Records to process ->
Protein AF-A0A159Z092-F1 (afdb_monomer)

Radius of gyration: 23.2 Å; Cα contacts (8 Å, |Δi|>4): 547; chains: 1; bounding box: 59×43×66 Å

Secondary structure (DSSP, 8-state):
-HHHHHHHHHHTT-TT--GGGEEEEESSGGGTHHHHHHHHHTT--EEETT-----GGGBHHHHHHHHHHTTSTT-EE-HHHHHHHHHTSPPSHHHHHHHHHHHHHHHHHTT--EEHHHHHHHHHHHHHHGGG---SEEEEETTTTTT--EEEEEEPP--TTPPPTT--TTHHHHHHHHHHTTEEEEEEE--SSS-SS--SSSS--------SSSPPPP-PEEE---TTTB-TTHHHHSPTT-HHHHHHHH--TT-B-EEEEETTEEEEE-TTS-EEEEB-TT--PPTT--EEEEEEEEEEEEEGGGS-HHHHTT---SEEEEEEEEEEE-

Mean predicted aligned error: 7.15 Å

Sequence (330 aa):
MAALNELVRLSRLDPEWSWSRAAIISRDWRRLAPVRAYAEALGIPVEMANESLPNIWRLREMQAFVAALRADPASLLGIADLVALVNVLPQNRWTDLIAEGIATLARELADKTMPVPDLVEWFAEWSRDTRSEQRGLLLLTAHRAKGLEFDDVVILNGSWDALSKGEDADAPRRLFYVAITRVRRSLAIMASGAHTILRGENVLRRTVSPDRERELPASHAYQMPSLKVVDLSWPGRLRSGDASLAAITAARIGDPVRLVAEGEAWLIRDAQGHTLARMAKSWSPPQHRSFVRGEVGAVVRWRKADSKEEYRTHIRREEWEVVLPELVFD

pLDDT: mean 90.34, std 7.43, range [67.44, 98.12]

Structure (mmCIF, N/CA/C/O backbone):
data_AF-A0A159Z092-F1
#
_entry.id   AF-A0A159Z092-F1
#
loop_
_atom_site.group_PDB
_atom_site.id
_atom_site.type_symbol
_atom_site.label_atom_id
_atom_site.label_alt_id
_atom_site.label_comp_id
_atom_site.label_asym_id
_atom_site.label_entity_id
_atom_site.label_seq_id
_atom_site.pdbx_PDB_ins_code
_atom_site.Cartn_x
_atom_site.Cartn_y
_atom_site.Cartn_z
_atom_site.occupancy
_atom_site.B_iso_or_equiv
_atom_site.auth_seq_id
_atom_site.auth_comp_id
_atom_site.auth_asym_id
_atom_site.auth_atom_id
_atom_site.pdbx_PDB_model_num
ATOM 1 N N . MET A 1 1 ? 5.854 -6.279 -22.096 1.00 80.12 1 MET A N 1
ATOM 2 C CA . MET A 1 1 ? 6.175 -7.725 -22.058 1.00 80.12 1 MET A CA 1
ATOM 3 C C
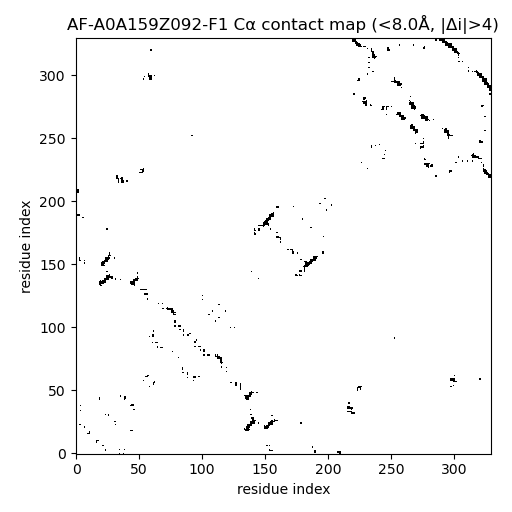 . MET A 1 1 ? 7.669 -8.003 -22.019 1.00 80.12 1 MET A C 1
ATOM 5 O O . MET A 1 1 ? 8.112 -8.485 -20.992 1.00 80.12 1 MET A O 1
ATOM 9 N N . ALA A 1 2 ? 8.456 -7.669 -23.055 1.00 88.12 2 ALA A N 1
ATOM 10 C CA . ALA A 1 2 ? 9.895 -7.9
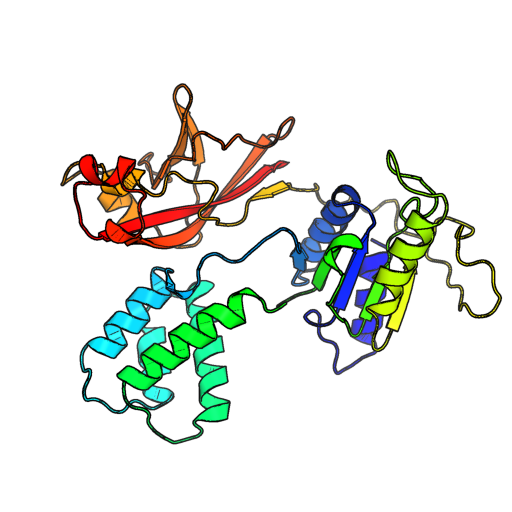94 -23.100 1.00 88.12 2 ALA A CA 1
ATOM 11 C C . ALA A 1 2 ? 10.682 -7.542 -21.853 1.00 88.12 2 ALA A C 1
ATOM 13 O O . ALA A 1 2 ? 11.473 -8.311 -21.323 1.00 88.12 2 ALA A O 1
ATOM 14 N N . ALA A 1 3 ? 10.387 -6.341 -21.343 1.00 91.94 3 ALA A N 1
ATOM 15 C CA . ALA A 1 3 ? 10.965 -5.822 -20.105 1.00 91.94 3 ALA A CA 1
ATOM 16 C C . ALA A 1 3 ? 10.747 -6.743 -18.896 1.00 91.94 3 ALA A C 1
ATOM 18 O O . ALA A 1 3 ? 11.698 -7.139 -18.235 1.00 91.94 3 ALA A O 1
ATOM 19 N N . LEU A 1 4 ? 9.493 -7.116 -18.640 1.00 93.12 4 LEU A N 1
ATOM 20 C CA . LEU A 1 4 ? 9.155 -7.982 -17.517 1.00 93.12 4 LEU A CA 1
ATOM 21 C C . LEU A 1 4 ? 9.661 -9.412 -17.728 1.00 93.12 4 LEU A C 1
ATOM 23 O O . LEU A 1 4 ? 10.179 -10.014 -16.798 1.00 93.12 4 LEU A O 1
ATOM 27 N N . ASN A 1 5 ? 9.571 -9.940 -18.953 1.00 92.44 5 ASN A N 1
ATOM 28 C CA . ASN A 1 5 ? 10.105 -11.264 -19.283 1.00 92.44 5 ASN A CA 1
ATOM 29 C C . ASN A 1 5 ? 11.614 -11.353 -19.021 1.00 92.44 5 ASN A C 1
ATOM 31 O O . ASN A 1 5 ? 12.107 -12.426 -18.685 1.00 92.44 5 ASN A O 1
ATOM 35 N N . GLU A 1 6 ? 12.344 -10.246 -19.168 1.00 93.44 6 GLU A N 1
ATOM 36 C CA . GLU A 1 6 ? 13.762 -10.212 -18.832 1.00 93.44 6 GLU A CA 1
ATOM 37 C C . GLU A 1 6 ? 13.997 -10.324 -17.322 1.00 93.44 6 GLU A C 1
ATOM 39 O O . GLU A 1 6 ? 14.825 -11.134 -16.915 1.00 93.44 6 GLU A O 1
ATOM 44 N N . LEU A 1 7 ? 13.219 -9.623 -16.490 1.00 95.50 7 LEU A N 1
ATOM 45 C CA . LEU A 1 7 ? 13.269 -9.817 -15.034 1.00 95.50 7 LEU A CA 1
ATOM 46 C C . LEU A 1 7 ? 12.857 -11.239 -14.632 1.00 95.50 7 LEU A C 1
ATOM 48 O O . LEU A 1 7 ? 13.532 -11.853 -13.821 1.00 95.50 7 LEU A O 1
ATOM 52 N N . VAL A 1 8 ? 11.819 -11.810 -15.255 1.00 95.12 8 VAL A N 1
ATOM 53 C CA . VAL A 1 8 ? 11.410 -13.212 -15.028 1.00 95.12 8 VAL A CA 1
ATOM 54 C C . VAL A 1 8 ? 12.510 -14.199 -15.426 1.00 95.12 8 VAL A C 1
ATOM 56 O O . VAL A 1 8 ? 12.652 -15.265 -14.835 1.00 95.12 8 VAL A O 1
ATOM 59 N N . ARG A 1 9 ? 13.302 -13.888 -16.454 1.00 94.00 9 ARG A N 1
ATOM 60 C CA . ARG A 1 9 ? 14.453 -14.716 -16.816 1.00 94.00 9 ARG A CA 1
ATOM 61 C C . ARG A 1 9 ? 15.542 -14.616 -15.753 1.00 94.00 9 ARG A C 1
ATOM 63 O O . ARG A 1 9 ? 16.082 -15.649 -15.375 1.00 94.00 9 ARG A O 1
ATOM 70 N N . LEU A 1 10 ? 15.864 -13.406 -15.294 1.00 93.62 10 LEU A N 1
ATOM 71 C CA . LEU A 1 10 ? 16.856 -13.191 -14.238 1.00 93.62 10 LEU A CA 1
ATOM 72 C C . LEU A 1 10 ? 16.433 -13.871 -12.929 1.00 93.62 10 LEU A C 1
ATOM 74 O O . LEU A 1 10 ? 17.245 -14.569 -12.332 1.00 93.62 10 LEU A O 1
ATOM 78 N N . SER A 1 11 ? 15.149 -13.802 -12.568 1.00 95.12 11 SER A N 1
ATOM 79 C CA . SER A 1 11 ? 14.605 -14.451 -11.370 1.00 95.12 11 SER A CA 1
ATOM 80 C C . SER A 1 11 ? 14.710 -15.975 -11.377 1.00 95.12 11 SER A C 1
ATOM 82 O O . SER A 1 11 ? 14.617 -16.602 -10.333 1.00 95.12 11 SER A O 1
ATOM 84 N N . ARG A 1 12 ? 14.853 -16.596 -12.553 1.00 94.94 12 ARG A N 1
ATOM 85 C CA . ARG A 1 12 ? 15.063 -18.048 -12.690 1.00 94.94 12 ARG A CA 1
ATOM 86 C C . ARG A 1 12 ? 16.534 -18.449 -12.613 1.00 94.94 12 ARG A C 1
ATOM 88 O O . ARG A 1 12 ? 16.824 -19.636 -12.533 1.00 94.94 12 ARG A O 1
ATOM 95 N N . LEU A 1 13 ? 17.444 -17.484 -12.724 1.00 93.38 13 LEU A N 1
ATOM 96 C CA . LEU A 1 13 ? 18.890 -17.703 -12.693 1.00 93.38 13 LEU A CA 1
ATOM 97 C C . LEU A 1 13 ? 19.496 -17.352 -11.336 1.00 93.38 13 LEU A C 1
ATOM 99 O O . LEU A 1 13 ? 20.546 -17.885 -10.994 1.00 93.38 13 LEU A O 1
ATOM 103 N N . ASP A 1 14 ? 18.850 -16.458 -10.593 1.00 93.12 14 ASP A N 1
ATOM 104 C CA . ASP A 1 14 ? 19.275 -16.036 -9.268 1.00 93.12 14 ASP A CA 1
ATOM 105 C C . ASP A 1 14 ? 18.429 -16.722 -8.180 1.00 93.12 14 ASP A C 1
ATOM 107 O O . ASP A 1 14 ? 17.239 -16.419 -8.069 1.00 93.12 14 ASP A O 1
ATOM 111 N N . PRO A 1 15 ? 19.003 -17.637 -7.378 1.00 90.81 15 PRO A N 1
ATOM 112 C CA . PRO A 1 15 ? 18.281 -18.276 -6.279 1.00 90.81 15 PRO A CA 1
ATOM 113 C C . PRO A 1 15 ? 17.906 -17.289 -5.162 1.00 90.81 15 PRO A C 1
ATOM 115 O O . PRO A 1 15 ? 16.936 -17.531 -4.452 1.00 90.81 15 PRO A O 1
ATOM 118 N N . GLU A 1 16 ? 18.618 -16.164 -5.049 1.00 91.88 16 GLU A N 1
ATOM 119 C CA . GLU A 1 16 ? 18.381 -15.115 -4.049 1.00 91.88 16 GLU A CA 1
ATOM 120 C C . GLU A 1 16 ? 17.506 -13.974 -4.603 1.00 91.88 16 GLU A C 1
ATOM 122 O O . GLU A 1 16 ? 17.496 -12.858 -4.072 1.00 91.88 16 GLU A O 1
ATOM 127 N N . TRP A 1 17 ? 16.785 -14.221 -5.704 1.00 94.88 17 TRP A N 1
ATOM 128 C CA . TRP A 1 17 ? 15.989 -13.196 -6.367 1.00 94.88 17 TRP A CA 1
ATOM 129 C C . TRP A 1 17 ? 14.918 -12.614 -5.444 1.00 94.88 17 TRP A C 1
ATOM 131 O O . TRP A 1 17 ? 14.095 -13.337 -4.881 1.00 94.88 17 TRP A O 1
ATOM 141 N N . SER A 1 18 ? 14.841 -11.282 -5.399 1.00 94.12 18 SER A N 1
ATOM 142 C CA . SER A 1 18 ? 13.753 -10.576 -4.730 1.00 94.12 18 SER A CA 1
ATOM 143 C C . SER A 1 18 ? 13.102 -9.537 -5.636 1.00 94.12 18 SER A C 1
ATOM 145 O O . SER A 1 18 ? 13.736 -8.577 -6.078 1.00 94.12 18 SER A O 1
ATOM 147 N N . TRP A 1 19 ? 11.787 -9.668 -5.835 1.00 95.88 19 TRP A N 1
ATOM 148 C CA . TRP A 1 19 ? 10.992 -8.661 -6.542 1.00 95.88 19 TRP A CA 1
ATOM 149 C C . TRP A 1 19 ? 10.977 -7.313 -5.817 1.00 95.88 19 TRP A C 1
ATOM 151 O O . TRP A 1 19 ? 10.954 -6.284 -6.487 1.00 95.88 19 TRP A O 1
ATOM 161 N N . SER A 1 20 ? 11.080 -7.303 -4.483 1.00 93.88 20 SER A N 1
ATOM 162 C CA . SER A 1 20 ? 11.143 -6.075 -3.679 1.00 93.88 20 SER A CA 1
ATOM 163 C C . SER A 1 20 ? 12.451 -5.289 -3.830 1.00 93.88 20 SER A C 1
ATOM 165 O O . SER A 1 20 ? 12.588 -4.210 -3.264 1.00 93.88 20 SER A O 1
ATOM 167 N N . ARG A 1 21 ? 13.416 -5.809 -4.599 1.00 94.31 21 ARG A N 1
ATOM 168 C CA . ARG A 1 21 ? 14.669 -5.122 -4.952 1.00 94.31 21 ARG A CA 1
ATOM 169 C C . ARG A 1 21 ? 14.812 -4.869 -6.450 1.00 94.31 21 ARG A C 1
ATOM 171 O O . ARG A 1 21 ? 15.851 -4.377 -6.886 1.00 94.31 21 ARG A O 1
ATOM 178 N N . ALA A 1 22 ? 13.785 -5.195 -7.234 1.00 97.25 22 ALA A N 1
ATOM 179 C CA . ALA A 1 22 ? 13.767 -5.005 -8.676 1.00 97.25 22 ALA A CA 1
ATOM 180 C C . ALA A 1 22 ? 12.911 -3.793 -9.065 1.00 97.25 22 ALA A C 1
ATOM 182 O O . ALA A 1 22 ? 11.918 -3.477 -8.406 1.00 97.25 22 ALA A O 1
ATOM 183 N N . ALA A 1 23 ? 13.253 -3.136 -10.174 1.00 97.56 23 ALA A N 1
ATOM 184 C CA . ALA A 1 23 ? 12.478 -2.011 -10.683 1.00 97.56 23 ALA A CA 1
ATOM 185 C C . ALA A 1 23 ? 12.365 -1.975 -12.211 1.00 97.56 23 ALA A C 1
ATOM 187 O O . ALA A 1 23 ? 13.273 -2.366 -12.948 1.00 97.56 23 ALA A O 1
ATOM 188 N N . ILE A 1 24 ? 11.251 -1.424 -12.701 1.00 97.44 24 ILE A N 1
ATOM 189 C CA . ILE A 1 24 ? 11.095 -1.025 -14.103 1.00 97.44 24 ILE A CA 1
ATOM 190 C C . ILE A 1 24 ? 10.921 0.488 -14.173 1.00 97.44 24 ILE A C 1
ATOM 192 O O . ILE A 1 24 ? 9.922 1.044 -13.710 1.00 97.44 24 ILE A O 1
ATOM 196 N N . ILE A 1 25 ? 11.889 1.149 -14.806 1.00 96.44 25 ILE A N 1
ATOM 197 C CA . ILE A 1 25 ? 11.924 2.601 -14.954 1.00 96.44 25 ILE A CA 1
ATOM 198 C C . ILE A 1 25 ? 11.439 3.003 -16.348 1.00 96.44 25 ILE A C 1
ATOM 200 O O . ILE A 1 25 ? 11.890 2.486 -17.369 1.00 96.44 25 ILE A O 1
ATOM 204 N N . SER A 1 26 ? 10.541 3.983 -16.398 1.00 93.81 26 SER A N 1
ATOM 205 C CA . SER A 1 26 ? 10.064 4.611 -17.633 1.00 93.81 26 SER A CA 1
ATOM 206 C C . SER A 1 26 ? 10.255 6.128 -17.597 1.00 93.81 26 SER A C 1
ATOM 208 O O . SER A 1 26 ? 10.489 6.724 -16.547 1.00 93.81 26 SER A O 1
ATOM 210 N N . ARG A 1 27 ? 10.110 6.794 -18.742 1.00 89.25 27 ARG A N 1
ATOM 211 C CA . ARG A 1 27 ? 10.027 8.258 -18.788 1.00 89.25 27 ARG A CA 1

Task statement -> In the listing above, find the line containing "ATOM 52 N N" and the line containing "ATOM 111 N N". Output them and every line between, exactly, and nothing else.

Written response ->
ATOM 52 N N . VAL A 1 8 ? 11.819 -11.810 -15.255 1.00 95.12 8 VAL A N 1
ATOM 53 C CA . VAL A 1 8 ? 11.410 -13.212 -15.028 1.00 95.12 8 VAL A CA 1
ATOM 54 C C . VAL A 1 8 ? 12.510 -14.199 -15.426 1.00 95.12 8 VAL A C 1
ATOM 56 O O . VAL A 1 8 ? 12.652 -15.265 -14.835 1.00 95.12 8 VAL A O 1
ATOM 59 N N . ARG A 1 9 ? 13.302 -13.888 -16.454 1.00 94.00 9 ARG A N 1
ATOM 60 C CA . ARG A 1 9 ? 14.453 -14.716 -16.816 1.00 94.00 9 ARG A CA 1
ATOM 61 C C . ARG A 1 9 ? 15.542 -14.616 -15.753 1.00 94.00 9 ARG A C 1
ATOM 63 O O . ARG A 1 9 ? 16.082 -15.649 -15.375 1.00 94.00 9 ARG A O 1
ATOM 70 N N . LEU A 1 10 ? 15.864 -13.406 -15.294 1.00 93.62 10 LEU A N 1
ATOM 71 C CA . LEU A 1 10 ? 16.856 -13.191 -14.238 1.00 93.62 10 LEU A CA 1
ATOM 72 C C . LEU A 1 10 ? 16.433 -13.871 -12.929 1.00 93.62 10 LEU A C 1
ATOM 74 O O . LEU A 1 10 ? 17.245 -14.569 -12.332 1.00 93.62 10 LEU A O 1
ATOM 78 N N . SER A 1 11 ? 15.149 -13.802 -12.568 1.00 95.12 11 SER A N 1
ATOM 79 C CA . SER A 1 11 ? 14.605 -14.451 -11.370 1.00 95.12 11 SER A CA 1
ATOM 80 C C . SER A 1 11 ? 14.710 -15.975 -11.377 1.00 95.12 11 SER A C 1
ATOM 82 O O . SER A 1 11 ? 14.617 -16.602 -10.333 1.00 95.12 11 SER A O 1
ATOM 84 N N . ARG A 1 12 ? 14.853 -16.596 -12.553 1.00 94.94 12 ARG A N 1
ATOM 85 C CA . ARG A 1 12 ? 15.063 -18.048 -12.690 1.00 94.94 12 ARG A CA 1
ATOM 86 C C . ARG A 1 12 ? 16.534 -18.449 -12.613 1.00 94.94 12 ARG A C 1
ATOM 88 O O . ARG A 1 12 ? 16.824 -19.636 -12.533 1.00 94.94 12 ARG A O 1
ATOM 95 N N . LEU A 1 13 ? 17.444 -17.484 -12.724 1.00 93.38 13 LEU A N 1
ATOM 96 C CA . LEU A 1 13 ? 18.890 -17.703 -12.693 1.00 93.38 13 LEU A CA 1
ATOM 97 C C . LEU A 1 13 ? 19.496 -17.352 -11.336 1.00 93.38 13 LEU A C 1
ATOM 99 O O . LEU A 1 13 ? 20.546 -17.885 -10.994 1.00 93.38 13 LEU A O 1
ATOM 103 N N . ASP A 1 14 ? 18.850 -16.458 -10.593 1.00 93.12 14 ASP A N 1
ATOM 104 C CA . ASP A 1 14 ? 19.275 -16.036 -9.268 1.00 93.12 14 ASP A CA 1
ATOM 105 C C . ASP A 1 14 ? 18.429 -16.722 -8.180 1.00 93.12 14 ASP A C 1
ATOM 107 O O . ASP A 1 14 ? 17.239 -16.419 -8.069 1.00 93.12 14 ASP A O 1
ATOM 111 N N . PRO A 1 15 ? 19.003 -17.637 -7.378 1.00 90.81 15 PRO A N 1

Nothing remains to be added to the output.